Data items
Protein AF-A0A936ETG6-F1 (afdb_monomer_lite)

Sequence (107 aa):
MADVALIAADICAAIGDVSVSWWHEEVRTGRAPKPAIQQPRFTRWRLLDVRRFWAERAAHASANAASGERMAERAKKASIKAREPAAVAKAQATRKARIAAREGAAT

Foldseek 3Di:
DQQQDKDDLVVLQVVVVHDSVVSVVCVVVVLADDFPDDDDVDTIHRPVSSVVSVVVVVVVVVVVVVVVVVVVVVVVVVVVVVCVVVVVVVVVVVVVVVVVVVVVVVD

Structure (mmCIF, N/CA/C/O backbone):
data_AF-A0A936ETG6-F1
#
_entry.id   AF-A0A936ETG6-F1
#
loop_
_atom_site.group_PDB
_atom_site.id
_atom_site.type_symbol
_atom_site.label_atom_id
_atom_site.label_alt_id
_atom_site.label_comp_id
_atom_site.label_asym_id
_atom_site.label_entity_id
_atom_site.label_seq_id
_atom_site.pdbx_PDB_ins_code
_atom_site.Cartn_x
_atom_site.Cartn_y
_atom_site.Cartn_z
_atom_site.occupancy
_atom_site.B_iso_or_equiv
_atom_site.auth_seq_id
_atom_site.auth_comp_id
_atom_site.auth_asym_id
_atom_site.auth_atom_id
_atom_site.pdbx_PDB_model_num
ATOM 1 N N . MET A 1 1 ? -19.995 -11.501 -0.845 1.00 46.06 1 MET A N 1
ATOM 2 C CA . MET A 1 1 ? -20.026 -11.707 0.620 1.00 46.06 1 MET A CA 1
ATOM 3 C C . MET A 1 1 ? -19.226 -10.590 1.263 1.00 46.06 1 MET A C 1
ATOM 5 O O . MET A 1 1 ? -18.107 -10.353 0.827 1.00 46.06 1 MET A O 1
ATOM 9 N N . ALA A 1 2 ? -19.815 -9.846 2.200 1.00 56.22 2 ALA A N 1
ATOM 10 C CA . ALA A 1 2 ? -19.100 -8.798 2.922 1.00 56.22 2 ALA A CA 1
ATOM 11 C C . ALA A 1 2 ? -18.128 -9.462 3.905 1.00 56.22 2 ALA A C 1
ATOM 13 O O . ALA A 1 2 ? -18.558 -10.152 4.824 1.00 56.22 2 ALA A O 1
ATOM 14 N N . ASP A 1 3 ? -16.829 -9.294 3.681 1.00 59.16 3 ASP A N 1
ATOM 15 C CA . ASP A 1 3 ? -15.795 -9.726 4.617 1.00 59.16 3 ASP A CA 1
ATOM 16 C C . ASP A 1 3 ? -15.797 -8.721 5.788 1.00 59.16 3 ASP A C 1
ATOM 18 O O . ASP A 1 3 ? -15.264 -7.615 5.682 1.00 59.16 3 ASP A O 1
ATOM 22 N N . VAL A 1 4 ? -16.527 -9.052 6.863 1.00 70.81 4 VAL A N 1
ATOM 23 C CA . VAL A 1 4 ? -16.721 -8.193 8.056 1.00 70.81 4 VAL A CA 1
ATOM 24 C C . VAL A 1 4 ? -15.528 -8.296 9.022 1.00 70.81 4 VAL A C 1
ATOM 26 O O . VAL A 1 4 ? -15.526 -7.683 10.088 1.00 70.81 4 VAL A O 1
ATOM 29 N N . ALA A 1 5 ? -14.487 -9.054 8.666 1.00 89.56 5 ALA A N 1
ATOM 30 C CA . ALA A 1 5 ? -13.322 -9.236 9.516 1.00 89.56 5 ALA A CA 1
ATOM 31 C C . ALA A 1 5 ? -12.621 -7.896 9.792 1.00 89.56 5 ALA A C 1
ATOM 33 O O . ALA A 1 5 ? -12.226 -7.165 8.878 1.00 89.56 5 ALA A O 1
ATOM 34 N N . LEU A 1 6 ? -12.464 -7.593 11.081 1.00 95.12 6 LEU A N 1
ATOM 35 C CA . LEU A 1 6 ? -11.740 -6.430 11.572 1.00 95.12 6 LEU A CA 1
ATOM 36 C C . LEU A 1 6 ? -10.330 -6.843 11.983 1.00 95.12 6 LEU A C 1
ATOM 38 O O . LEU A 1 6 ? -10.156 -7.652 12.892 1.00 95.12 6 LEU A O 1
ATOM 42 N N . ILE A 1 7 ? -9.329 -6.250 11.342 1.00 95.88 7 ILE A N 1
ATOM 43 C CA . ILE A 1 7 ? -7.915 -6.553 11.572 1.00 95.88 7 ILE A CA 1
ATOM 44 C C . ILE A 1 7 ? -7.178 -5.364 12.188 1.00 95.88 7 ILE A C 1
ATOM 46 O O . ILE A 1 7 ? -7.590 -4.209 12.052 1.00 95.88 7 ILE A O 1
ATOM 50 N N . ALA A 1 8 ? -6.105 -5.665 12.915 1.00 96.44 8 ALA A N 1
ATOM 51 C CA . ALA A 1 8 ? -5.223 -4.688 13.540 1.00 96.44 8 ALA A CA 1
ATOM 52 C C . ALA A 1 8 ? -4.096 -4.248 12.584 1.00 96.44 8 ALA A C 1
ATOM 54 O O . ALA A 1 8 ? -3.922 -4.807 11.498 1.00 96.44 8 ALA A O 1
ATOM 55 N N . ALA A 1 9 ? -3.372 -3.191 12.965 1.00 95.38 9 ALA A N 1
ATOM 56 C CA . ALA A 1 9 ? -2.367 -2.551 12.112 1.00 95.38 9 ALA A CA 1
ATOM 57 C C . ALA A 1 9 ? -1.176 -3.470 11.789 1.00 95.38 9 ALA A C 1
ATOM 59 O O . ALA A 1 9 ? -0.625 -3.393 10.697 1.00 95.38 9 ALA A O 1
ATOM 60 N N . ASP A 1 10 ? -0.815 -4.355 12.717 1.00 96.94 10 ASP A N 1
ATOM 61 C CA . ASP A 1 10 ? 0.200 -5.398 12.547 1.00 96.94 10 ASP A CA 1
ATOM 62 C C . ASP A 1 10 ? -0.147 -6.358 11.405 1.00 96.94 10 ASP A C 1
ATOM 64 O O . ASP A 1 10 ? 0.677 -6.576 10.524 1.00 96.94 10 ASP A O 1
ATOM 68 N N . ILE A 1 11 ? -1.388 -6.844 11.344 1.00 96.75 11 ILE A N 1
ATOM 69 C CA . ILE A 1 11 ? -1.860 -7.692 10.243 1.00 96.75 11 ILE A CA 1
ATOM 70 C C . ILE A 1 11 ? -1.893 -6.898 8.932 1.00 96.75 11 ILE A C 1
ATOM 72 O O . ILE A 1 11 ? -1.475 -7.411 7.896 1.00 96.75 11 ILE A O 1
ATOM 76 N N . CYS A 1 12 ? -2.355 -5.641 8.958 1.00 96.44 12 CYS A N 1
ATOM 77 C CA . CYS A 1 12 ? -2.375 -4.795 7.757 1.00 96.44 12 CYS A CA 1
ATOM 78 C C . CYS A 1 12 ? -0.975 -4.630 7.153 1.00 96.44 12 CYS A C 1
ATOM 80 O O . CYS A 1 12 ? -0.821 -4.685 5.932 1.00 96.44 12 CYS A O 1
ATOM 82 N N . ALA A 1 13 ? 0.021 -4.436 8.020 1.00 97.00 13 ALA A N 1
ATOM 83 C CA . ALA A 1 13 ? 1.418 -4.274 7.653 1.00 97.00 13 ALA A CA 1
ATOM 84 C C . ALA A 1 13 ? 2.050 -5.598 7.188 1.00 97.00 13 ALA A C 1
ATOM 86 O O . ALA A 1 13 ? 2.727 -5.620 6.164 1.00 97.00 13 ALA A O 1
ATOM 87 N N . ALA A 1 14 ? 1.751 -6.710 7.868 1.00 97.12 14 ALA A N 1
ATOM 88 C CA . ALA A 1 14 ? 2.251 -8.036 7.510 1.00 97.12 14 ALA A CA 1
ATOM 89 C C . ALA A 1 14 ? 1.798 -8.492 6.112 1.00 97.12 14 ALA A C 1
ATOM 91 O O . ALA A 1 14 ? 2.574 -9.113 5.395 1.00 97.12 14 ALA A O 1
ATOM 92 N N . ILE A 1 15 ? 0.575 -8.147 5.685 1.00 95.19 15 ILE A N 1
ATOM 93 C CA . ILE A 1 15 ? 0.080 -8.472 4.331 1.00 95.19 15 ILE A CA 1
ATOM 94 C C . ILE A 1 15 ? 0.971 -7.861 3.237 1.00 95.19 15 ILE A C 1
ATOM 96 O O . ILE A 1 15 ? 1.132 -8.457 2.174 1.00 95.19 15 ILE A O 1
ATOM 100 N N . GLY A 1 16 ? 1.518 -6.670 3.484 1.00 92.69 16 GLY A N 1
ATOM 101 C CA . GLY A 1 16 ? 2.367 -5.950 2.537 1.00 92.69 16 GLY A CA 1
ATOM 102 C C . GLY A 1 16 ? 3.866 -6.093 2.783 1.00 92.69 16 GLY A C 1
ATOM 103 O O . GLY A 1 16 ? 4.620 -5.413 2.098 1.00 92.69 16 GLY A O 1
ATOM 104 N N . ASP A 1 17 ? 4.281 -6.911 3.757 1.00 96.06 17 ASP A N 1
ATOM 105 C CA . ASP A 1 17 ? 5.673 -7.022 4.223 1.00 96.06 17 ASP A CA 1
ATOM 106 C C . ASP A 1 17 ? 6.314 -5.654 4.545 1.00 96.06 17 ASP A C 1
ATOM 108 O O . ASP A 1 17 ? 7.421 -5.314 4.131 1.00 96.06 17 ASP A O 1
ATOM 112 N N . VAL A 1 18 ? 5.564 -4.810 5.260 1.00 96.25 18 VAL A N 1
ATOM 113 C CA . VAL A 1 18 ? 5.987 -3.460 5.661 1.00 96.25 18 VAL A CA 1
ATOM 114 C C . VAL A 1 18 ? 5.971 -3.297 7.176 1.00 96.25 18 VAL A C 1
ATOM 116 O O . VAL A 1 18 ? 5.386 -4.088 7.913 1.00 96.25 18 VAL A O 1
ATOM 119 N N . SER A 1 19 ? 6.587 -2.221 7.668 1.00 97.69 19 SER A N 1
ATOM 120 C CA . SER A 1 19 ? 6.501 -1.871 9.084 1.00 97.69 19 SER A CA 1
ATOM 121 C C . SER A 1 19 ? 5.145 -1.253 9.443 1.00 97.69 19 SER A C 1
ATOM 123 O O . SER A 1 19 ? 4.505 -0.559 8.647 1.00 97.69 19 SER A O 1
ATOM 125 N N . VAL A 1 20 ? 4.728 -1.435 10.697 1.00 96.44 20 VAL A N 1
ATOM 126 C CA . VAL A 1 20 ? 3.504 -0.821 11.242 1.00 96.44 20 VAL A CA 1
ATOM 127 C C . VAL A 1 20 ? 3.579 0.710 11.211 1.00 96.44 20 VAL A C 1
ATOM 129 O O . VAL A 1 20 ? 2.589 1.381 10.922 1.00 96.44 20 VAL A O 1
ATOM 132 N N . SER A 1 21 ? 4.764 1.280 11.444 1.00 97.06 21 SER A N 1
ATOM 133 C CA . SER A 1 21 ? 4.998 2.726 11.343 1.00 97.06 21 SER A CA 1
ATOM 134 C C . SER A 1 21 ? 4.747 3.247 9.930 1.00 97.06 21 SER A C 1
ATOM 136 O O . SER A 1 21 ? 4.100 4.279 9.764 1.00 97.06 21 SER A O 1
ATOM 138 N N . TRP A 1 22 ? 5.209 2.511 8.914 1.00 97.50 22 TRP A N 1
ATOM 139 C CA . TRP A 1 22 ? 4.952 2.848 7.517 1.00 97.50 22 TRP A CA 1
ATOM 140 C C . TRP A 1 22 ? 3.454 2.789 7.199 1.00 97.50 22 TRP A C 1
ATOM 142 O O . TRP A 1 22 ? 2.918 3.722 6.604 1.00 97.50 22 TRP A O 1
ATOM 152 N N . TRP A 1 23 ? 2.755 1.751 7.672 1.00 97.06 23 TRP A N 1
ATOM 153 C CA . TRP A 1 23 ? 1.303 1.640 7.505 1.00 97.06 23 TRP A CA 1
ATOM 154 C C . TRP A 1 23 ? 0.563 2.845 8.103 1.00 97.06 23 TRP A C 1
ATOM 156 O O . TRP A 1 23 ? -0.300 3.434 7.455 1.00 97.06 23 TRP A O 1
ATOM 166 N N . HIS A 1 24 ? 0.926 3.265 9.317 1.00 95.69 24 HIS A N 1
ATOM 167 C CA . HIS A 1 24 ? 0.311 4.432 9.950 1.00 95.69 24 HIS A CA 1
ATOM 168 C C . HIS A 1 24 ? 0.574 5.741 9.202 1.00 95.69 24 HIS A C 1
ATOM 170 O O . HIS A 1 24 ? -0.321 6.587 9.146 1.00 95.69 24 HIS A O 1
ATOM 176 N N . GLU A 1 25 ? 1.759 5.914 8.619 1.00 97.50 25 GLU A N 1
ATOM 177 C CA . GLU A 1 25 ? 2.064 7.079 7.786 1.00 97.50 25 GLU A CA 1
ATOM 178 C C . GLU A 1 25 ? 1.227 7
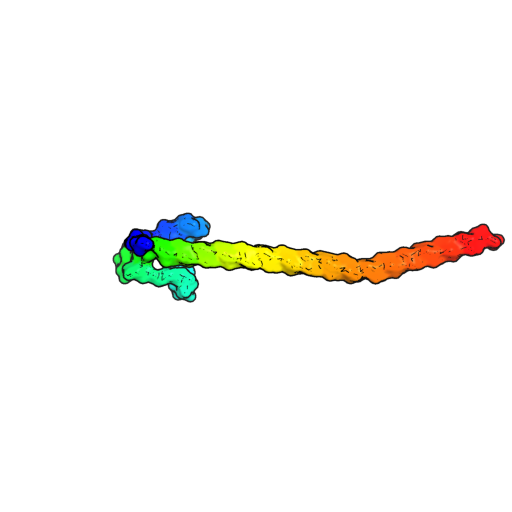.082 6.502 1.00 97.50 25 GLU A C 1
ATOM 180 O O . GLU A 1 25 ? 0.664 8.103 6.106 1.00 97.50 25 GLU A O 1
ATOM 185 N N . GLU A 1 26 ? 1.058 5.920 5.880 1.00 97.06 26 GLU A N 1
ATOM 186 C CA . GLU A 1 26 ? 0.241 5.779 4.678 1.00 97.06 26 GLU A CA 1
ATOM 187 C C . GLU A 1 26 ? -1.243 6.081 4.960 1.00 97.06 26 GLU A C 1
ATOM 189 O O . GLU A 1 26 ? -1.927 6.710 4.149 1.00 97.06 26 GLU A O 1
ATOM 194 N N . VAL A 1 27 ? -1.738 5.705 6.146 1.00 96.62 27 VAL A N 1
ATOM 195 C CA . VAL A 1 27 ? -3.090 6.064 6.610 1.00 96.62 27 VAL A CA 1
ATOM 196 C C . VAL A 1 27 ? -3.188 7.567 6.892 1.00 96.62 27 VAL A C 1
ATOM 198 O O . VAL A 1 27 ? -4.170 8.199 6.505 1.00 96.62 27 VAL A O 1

...

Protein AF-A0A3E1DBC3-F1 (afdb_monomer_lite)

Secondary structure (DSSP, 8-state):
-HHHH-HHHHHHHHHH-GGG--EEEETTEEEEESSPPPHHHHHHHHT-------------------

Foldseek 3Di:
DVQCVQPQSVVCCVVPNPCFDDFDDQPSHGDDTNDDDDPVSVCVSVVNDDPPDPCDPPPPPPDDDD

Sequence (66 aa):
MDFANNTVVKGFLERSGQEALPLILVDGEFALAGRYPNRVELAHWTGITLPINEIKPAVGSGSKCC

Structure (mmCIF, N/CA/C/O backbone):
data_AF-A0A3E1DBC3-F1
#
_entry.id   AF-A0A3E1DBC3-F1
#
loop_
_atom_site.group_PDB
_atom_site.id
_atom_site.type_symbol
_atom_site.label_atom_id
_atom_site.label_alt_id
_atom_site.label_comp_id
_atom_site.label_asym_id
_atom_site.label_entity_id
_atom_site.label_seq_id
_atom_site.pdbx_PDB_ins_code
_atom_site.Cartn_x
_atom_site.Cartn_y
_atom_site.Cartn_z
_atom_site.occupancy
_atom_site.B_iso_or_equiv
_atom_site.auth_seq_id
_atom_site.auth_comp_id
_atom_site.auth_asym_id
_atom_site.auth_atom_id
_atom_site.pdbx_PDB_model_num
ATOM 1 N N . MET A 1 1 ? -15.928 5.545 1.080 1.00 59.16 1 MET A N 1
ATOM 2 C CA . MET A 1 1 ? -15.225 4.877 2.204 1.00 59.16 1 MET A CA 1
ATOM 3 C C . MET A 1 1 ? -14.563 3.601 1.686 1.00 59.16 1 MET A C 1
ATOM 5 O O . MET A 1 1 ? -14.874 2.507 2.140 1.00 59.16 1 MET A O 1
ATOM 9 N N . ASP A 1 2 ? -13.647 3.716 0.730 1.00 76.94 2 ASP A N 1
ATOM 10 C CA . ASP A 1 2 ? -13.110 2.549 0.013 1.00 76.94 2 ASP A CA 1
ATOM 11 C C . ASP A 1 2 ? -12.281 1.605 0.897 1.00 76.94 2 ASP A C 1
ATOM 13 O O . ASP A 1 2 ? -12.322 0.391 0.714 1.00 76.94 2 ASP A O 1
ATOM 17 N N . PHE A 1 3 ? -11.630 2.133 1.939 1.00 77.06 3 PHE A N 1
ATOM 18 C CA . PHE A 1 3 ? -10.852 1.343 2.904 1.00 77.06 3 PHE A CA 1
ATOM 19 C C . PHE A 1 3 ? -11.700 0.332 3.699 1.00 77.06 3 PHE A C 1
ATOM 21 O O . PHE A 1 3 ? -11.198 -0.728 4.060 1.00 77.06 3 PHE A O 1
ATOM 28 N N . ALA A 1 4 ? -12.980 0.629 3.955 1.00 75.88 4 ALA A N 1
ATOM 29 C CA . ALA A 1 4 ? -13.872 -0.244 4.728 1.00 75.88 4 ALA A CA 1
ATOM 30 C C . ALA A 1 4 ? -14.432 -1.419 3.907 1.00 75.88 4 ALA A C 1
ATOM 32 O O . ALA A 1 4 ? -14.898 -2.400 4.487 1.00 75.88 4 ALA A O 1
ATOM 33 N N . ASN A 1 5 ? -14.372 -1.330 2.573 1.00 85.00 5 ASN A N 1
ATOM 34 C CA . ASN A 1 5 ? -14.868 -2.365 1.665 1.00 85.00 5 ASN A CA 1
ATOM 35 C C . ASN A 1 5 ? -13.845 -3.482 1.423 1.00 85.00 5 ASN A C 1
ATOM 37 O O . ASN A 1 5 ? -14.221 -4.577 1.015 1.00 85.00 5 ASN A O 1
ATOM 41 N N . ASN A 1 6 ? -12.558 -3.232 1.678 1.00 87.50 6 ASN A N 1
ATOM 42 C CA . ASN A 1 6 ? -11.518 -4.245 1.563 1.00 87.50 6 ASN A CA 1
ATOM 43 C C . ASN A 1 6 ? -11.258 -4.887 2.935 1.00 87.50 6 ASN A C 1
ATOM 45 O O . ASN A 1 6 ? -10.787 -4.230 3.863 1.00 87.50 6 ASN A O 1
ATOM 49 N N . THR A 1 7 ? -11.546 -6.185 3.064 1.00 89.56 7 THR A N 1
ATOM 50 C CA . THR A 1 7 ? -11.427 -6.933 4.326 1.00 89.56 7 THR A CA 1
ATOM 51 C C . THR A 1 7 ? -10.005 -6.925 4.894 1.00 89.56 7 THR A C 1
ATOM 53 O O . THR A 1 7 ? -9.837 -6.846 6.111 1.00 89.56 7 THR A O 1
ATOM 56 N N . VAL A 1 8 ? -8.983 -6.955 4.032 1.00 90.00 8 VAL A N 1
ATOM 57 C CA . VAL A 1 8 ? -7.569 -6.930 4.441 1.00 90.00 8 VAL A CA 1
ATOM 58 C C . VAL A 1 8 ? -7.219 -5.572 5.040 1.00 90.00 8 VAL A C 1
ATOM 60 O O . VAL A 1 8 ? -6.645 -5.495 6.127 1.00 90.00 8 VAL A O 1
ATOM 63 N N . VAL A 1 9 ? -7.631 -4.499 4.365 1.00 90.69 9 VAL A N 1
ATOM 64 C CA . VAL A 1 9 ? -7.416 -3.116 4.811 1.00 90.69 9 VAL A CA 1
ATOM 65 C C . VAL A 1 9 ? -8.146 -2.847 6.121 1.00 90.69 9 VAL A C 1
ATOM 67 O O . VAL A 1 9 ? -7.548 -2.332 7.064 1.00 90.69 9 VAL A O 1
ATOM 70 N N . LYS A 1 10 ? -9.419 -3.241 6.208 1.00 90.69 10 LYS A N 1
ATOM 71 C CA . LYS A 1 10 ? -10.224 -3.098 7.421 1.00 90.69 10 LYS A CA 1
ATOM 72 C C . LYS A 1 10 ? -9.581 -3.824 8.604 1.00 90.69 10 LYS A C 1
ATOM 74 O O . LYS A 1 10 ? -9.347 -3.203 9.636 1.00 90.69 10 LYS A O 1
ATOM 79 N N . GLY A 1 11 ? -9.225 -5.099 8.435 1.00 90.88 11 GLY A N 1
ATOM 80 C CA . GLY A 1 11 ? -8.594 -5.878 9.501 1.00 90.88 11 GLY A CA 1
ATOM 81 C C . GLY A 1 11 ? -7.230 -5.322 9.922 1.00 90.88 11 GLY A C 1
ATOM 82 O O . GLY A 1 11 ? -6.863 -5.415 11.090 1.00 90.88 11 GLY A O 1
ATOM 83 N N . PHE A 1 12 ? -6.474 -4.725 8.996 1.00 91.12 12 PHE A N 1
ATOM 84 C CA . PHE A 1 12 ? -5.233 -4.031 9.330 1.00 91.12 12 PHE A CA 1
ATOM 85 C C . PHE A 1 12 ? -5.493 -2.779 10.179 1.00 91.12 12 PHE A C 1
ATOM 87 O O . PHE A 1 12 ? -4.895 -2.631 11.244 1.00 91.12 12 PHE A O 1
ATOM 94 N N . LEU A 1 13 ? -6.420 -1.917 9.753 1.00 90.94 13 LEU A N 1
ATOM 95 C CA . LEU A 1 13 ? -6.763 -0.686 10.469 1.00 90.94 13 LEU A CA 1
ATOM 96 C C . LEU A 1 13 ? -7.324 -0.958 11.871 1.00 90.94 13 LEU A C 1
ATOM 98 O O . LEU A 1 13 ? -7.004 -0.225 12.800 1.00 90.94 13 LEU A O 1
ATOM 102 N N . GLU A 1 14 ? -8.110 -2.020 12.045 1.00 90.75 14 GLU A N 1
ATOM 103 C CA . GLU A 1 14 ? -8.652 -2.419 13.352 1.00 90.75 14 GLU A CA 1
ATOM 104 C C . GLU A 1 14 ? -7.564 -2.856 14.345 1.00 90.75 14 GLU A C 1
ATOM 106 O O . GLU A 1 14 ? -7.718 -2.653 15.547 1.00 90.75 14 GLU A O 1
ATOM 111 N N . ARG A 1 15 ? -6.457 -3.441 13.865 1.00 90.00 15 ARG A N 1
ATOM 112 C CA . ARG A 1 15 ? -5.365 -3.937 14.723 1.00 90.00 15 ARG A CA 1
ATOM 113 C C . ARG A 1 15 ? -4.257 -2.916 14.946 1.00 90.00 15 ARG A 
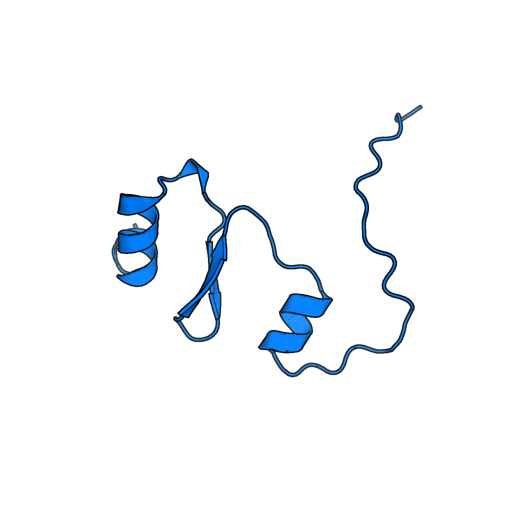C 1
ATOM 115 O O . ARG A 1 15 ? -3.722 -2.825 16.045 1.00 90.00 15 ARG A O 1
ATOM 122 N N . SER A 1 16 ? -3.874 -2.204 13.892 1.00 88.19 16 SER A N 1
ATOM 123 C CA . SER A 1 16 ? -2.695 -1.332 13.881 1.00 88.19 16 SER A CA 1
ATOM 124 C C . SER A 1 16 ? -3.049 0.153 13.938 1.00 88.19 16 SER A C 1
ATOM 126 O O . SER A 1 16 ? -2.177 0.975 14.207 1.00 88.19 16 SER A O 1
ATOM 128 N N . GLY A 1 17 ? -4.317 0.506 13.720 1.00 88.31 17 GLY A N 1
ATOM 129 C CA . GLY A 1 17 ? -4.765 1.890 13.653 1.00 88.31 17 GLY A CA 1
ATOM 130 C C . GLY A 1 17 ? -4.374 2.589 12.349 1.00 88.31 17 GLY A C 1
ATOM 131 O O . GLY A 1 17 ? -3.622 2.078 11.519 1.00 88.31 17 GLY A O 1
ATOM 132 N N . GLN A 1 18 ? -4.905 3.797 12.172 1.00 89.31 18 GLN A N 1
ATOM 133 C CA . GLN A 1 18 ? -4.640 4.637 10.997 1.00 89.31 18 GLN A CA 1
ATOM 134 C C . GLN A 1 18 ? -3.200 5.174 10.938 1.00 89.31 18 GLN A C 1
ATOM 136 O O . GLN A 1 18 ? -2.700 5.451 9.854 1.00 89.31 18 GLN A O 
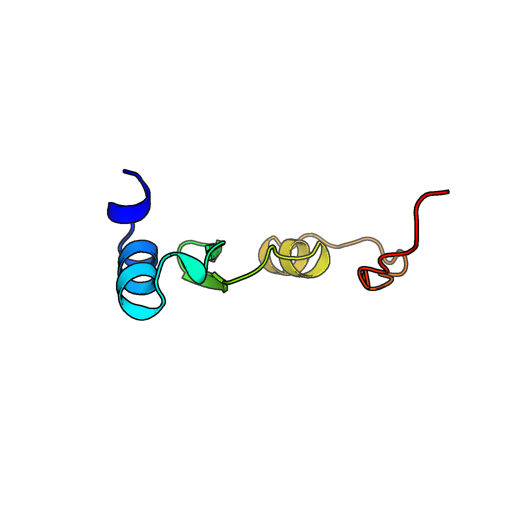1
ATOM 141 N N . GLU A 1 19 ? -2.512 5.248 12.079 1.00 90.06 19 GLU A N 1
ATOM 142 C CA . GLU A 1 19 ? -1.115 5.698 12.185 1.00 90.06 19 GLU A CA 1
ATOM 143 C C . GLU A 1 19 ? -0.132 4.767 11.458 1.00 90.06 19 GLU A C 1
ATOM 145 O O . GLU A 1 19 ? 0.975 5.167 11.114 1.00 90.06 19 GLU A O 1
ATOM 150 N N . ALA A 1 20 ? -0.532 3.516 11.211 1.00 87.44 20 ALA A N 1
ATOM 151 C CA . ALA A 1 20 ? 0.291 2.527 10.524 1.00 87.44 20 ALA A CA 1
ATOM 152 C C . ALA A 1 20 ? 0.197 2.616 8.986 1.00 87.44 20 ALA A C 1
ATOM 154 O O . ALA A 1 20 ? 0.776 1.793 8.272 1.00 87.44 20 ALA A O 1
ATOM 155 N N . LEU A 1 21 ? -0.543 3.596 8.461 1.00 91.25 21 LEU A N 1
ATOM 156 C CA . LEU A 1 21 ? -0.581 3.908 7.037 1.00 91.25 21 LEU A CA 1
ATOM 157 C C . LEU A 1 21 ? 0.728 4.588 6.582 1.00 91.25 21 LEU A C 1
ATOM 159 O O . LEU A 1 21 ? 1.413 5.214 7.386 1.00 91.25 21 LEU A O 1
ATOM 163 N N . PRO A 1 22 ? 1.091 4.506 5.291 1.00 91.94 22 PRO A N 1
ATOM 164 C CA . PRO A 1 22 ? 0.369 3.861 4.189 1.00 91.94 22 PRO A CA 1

* [Exercise prompt] Out of the data above, give again only the lines starting at the one holding "data_AF-A0A3E1DBC3-F1" and ending at the one holding "ATOM 32 O O", unchanged.

* [Reply]
data_AF-A0A3E1DBC3-F1
#
_entry.id   AF-A0A3E1DBC3-F1
#
loop_
_atom_site.group_PDB
_atom_site.id
_atom_site.type_symbol
_atom_site.label_atom_id
_atom_site.label_alt_id
_atom_site.label_comp_id
_atom_site.label_asym_id
_atom_site.label_entity_id
_atom_site.label_seq_id
_atom_site.pdbx_PDB_ins_code
_atom_site.Cartn_x
_atom_site.Cartn_y
_atom_site.Cartn_z
_atom_site.occupancy
_atom_site.B_iso_or_equiv
_atom_site.auth_seq_id
_atom_site.auth_comp_id
_atom_site.auth_asym_id
_atom_site.auth_atom_id
_atom_site.pdbx_PDB_model_num
ATOM 1 N N . MET A 1 1 ? -15.928 5.545 1.080 1.00 59.16 1 MET A N 1
ATOM 2 C CA . MET A 1 1 ? -15.225 4.877 2.204 1.00 59.16 1 MET A CA 1
ATOM 3 C C . MET A 1 1 ? -14.563 3.601 1.686 1.00 59.16 1 MET A C 1
ATOM 5 O O . MET A 1 1 ? -14.874 2.507 2.140 1.00 59.16 1 MET A O 1
ATOM 9 N N . ASP A 1 2 ? -13.647 3.716 0.730 1.00 76.94 2 ASP A N 1
ATOM 10 C CA . ASP A 1 2 ? -13.110 2.549 0.013 1.00 76.94 2 ASP A CA 1
ATOM 11 C C . ASP A 1 2 ? -12.281 1.605 0.897 1.00 76.94 2 ASP A C 1
ATOM 13 O O . ASP A 1 2 ? -12.322 0.391 0.714 1.00 76.94 2 ASP A O 1
ATOM 17 N N . PHE A 1 3 ? -11.630 2.133 1.939 1.00 77.06 3 PHE A N 1
ATOM 18 C CA . PHE A 1 3 ? -10.852 1.343 2.904 1.00 77.06 3 PHE A CA 1
ATOM 19 C C . PHE A 1 3 ? -11.700 0.332 3.699 1.00 77.06 3 PHE A C 1
ATOM 21 O O . PHE A 1 3 ? -11.198 -0.728 4.060 1.00 77.06 3 PHE A O 1
ATOM 28 N N . ALA A 1 4 ? -12.980 0.629 3.955 1.00 75.88 4 ALA A N 1
ATOM 29 C CA . ALA A 1 4 ? -13.872 -0.244 4.728 1.00 75.88 4 ALA A CA 1
ATOM 30 C C . ALA A 1 4 ? -14.432 -1.419 3.907 1.00 75.88 4 ALA A C 1
ATOM 32 O O . ALA A 1 4 ? -14.898 -2.400 4.487 1.00 75.88 4 ALA A O 1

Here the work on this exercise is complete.